Don't Try to Navigate the Legal System Alone

When May a Father Contest the Adoption of His Child?

Generally, for a child in Texas to be adopted, both of the child's parents must consent to the adoption. This can be an issue if the child's biological father is not married to the child's mother, and the child's mother wants to give the child up for adoption. Fathers in this situation may want to object to the adoption. However, in order to do so, paternity must be established, and the father must show he is committed to raising the child.

It is important that paternity is established without delay. If paternity is not established in a timely manner, the father may be unable to contest the adoption. Also, failing to establish paternity in a timely manner could be seen as a lack of commitment to raising the child. Paternity can be established once the child is born, or even while the mother is pregnant.

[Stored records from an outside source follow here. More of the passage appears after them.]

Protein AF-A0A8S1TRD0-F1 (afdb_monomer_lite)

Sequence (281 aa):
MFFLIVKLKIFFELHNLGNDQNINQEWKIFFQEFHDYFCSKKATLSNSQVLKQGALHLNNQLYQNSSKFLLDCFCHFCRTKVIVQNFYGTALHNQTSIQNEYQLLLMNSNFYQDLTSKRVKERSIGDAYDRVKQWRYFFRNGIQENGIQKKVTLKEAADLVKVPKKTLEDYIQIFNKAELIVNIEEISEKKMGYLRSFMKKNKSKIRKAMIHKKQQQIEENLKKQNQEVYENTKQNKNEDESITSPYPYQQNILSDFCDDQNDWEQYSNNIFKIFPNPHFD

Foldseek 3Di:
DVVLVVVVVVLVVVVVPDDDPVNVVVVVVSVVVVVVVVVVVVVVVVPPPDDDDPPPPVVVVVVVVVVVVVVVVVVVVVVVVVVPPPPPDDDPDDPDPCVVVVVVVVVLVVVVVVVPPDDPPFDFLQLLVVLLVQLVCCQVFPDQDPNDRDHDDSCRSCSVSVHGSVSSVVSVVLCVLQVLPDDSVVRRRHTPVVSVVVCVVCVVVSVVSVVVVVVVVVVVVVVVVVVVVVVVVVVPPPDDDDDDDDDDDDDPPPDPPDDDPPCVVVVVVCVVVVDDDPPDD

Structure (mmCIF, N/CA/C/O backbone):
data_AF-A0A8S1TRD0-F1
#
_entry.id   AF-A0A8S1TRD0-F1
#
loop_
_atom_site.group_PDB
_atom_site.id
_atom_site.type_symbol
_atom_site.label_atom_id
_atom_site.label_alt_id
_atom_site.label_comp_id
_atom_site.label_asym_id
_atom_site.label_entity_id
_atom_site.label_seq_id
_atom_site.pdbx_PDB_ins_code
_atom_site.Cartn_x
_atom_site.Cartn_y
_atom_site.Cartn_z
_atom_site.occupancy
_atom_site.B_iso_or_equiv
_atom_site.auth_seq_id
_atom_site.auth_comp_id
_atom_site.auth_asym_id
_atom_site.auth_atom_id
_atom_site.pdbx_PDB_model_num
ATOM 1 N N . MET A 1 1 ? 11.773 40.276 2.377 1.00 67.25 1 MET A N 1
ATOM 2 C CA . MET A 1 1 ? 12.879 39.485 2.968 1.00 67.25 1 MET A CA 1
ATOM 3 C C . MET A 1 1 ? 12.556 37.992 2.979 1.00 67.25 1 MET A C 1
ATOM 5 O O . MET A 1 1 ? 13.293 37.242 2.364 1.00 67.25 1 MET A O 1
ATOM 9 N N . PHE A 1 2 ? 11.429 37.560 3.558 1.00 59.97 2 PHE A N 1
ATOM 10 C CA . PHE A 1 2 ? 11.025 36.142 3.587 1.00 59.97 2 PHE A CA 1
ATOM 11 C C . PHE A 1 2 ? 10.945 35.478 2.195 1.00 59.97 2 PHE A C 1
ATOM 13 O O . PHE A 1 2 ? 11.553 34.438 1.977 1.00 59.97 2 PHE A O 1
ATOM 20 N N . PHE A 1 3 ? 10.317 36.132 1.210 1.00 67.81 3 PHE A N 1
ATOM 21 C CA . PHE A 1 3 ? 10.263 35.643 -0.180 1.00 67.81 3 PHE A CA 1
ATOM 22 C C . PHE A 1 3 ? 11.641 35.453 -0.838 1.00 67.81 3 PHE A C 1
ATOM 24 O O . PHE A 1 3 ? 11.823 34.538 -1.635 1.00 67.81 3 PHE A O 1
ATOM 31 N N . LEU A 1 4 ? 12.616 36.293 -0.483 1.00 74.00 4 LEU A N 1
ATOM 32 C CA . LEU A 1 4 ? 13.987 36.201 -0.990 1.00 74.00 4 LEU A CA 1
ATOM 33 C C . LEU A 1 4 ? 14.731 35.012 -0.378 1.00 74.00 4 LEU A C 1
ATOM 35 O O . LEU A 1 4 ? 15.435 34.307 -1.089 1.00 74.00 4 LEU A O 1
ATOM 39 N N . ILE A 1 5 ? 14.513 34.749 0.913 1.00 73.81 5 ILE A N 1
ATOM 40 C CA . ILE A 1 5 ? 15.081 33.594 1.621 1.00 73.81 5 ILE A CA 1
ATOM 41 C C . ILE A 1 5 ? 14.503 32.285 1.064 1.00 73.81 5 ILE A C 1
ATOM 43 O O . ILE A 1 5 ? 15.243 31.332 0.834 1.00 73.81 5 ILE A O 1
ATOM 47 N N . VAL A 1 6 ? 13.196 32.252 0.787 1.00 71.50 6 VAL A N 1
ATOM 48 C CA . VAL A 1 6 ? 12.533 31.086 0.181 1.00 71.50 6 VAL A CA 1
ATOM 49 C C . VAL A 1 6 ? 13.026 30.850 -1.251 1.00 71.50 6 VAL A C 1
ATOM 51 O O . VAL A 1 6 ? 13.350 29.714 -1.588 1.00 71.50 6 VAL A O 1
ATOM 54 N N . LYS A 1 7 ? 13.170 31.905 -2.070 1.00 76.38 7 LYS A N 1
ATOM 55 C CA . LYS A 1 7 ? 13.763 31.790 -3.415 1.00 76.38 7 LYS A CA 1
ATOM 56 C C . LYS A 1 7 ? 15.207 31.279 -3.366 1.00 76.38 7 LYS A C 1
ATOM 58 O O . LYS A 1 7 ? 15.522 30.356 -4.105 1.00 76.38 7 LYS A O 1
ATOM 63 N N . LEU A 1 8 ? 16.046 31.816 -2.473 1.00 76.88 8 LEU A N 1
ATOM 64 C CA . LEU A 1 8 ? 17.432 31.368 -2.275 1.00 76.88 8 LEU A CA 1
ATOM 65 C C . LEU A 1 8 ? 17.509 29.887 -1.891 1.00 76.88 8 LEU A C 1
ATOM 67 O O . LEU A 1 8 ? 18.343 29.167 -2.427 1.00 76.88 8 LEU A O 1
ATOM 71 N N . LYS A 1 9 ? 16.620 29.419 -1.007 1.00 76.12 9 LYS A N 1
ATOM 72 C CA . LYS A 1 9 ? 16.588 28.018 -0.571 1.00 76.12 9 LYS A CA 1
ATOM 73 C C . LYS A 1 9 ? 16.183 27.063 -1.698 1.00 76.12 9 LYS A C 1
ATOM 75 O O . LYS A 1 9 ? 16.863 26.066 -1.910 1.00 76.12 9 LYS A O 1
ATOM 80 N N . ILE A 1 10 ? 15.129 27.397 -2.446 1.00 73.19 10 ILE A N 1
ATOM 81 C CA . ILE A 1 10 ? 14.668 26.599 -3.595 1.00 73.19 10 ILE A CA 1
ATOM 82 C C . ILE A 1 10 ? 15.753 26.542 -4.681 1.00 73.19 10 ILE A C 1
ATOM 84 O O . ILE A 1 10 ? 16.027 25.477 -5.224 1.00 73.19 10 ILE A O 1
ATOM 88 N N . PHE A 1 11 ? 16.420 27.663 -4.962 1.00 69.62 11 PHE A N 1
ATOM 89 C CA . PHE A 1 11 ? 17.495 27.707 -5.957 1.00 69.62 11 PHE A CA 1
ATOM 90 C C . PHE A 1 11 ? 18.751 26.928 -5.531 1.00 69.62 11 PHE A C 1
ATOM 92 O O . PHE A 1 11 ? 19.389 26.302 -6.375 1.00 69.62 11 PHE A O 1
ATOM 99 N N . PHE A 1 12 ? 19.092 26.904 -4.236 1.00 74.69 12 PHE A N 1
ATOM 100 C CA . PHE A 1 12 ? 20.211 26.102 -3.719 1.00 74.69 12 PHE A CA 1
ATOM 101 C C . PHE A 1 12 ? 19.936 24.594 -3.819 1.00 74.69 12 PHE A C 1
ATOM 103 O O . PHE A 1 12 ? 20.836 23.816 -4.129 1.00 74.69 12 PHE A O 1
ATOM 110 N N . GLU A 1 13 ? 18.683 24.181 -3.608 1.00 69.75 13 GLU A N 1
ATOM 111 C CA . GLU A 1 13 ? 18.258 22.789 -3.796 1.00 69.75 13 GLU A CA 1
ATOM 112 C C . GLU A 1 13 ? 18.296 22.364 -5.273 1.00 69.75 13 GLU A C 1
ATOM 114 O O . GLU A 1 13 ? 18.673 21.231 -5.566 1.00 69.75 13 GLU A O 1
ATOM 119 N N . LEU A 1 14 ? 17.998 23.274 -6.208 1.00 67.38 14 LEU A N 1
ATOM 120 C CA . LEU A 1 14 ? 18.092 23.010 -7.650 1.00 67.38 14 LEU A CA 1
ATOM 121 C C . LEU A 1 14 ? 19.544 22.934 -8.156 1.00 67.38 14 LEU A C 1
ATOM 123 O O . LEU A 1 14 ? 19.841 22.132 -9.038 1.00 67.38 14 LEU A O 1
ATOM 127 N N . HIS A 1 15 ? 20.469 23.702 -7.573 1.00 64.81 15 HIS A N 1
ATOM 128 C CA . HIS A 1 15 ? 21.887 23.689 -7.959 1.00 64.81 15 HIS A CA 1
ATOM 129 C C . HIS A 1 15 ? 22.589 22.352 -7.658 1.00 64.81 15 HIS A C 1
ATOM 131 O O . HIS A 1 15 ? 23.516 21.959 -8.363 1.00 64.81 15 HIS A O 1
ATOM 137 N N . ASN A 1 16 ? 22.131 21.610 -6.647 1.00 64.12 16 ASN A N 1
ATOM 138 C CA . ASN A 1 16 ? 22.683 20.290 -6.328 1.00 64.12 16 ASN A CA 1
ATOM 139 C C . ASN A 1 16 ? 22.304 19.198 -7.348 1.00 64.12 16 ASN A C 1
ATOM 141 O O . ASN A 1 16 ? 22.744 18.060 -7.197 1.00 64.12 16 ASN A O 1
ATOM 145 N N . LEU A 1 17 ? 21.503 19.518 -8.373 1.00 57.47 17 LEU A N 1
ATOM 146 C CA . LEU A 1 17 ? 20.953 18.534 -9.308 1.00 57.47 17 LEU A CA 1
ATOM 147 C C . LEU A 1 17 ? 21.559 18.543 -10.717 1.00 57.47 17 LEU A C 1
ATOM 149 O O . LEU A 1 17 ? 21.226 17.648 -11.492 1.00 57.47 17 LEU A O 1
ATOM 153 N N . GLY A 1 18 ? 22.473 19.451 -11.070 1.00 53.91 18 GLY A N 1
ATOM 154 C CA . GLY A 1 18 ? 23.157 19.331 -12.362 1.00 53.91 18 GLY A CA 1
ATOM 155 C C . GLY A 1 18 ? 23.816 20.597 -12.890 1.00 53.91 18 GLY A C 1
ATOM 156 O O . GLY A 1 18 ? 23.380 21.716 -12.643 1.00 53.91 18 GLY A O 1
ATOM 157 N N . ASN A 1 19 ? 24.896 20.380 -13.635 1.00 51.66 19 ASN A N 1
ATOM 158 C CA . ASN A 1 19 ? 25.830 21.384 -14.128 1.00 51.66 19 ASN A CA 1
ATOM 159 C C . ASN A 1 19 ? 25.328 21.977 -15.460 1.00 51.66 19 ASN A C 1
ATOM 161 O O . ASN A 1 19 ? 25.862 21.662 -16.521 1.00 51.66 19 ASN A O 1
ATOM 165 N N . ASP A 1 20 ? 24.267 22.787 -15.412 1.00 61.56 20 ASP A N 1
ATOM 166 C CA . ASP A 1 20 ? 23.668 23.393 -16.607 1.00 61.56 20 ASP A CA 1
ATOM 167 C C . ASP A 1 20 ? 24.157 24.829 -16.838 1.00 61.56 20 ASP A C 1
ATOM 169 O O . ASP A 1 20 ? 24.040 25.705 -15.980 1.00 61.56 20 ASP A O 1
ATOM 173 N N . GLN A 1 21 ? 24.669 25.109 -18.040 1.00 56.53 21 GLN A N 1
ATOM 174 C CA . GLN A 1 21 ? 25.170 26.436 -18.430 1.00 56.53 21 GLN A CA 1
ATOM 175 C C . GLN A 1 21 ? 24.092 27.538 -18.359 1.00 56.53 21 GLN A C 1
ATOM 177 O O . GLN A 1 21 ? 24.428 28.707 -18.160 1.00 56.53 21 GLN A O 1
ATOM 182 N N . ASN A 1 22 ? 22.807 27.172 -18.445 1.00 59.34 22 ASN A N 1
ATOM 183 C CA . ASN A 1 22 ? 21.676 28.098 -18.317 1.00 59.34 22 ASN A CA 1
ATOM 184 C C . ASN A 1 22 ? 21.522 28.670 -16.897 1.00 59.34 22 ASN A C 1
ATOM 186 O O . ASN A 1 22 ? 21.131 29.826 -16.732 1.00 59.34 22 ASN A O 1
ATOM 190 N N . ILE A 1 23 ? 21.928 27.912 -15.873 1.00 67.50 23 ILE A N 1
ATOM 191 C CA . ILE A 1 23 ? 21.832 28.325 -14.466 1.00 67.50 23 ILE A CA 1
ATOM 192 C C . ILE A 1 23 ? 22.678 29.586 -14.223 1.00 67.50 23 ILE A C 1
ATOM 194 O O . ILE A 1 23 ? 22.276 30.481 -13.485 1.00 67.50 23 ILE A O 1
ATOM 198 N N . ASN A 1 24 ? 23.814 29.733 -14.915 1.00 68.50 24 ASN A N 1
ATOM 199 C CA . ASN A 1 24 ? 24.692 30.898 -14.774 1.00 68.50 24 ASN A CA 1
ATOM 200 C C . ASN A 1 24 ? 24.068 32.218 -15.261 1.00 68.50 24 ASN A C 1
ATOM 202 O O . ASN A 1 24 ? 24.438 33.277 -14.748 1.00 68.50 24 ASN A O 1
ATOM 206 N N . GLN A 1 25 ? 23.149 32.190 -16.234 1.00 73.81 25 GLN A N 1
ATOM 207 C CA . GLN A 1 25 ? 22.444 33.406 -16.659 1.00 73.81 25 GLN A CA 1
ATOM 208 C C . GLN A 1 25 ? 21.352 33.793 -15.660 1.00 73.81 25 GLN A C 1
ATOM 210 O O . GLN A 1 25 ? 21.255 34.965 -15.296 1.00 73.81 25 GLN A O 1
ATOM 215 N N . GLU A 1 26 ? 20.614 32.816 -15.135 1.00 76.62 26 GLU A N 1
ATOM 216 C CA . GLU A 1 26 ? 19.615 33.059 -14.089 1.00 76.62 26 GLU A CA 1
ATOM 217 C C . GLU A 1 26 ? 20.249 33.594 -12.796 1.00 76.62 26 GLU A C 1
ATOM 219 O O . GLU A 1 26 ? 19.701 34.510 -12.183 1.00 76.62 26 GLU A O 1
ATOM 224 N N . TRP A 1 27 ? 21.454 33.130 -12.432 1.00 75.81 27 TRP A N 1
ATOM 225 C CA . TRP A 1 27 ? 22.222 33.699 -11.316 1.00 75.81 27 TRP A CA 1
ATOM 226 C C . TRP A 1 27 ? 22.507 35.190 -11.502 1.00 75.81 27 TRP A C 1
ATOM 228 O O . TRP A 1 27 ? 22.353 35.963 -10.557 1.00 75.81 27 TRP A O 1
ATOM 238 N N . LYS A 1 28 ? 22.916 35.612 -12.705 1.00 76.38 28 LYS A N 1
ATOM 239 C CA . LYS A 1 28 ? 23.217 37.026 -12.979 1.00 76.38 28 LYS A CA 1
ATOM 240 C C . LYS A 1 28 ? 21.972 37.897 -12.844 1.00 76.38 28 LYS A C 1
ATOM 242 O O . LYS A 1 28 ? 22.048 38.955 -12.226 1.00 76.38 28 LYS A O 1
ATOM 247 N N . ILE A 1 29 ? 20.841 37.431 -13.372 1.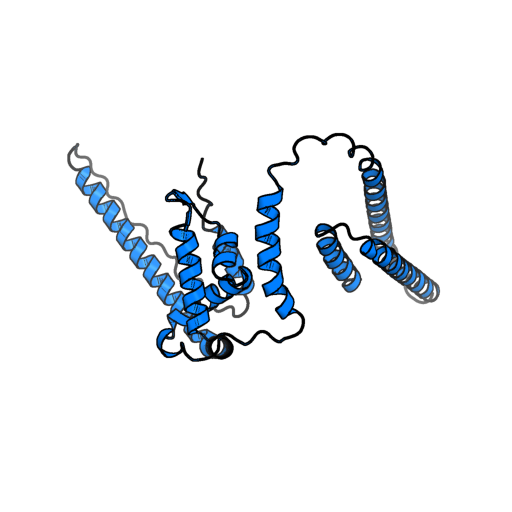00 80.75 29 ILE A N 1
ATOM 248 C CA . ILE A 1 29 ? 19.563 38.148 -13.295 1.00 80.75 29 ILE A CA 1
ATOM 249 C C . ILE A 1 29 ? 19.104 38.248 -11.836 1.00 80.75 29 ILE A C 1
ATOM 251 O O . ILE A 1 29 ? 18.802 39.340 -11.362 1.00 80.75 29 ILE A O 1
ATOM 255 N N . PHE A 1 30 ? 19.141 37.143 -11.088 1.00 84.00 30 PHE A N 1
ATOM 256 C CA . PHE A 1 30 ? 18.742 37.133 -9.681 1.00 84.00 30 PHE A CA 1
ATOM 257 C C . PHE A 1 30 ? 19.614 38.051 -8.812 1.00 84.00 30 PHE A C 1
ATOM 259 O O . PHE A 1 30 ? 19.087 38.798 -7.987 1.00 84.00 30 PHE A O 1
ATOM 266 N N . PHE A 1 31 ? 20.941 38.031 -8.990 1.00 81.56 31 PHE A N 1
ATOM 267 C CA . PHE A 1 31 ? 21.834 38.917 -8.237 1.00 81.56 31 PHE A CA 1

Sometimes a child's mother keeps the pregnancy secret from the child's father. If a father is unaware that he has a child, when it comes to adoption it may be too late for him to object to it. While state law varies, sometimes a biological father needs to establish paternity and begin supporting the child starting at the child's birth, or even while the child's mother is pregnant. If a father waits until he is made aware that he has a child before taking these steps, he may lose the right to object to the adoption, especially if this unawareness was of his own doing.

With regards to establishing his commitment to raising the child, the biological father must support the child financially and emotionally. This means doing his best to establish a meaningful relationship with the child. The father may pay the medical bills related to the pregnancy and he may pay child support once the child is born. In addition, he should pursue the establishment of paternity as soon as he can. If the father fails to do so, he may not be able to contest the adoption.

Establishing paternity and proving that he is committed to raising the child may be necessary for a father to object to the adoption of his child. Since this post only provides general information and is not a substitute for legal advice, those who want more information on father's rights and adoption should seek the help they need to better understand this topic.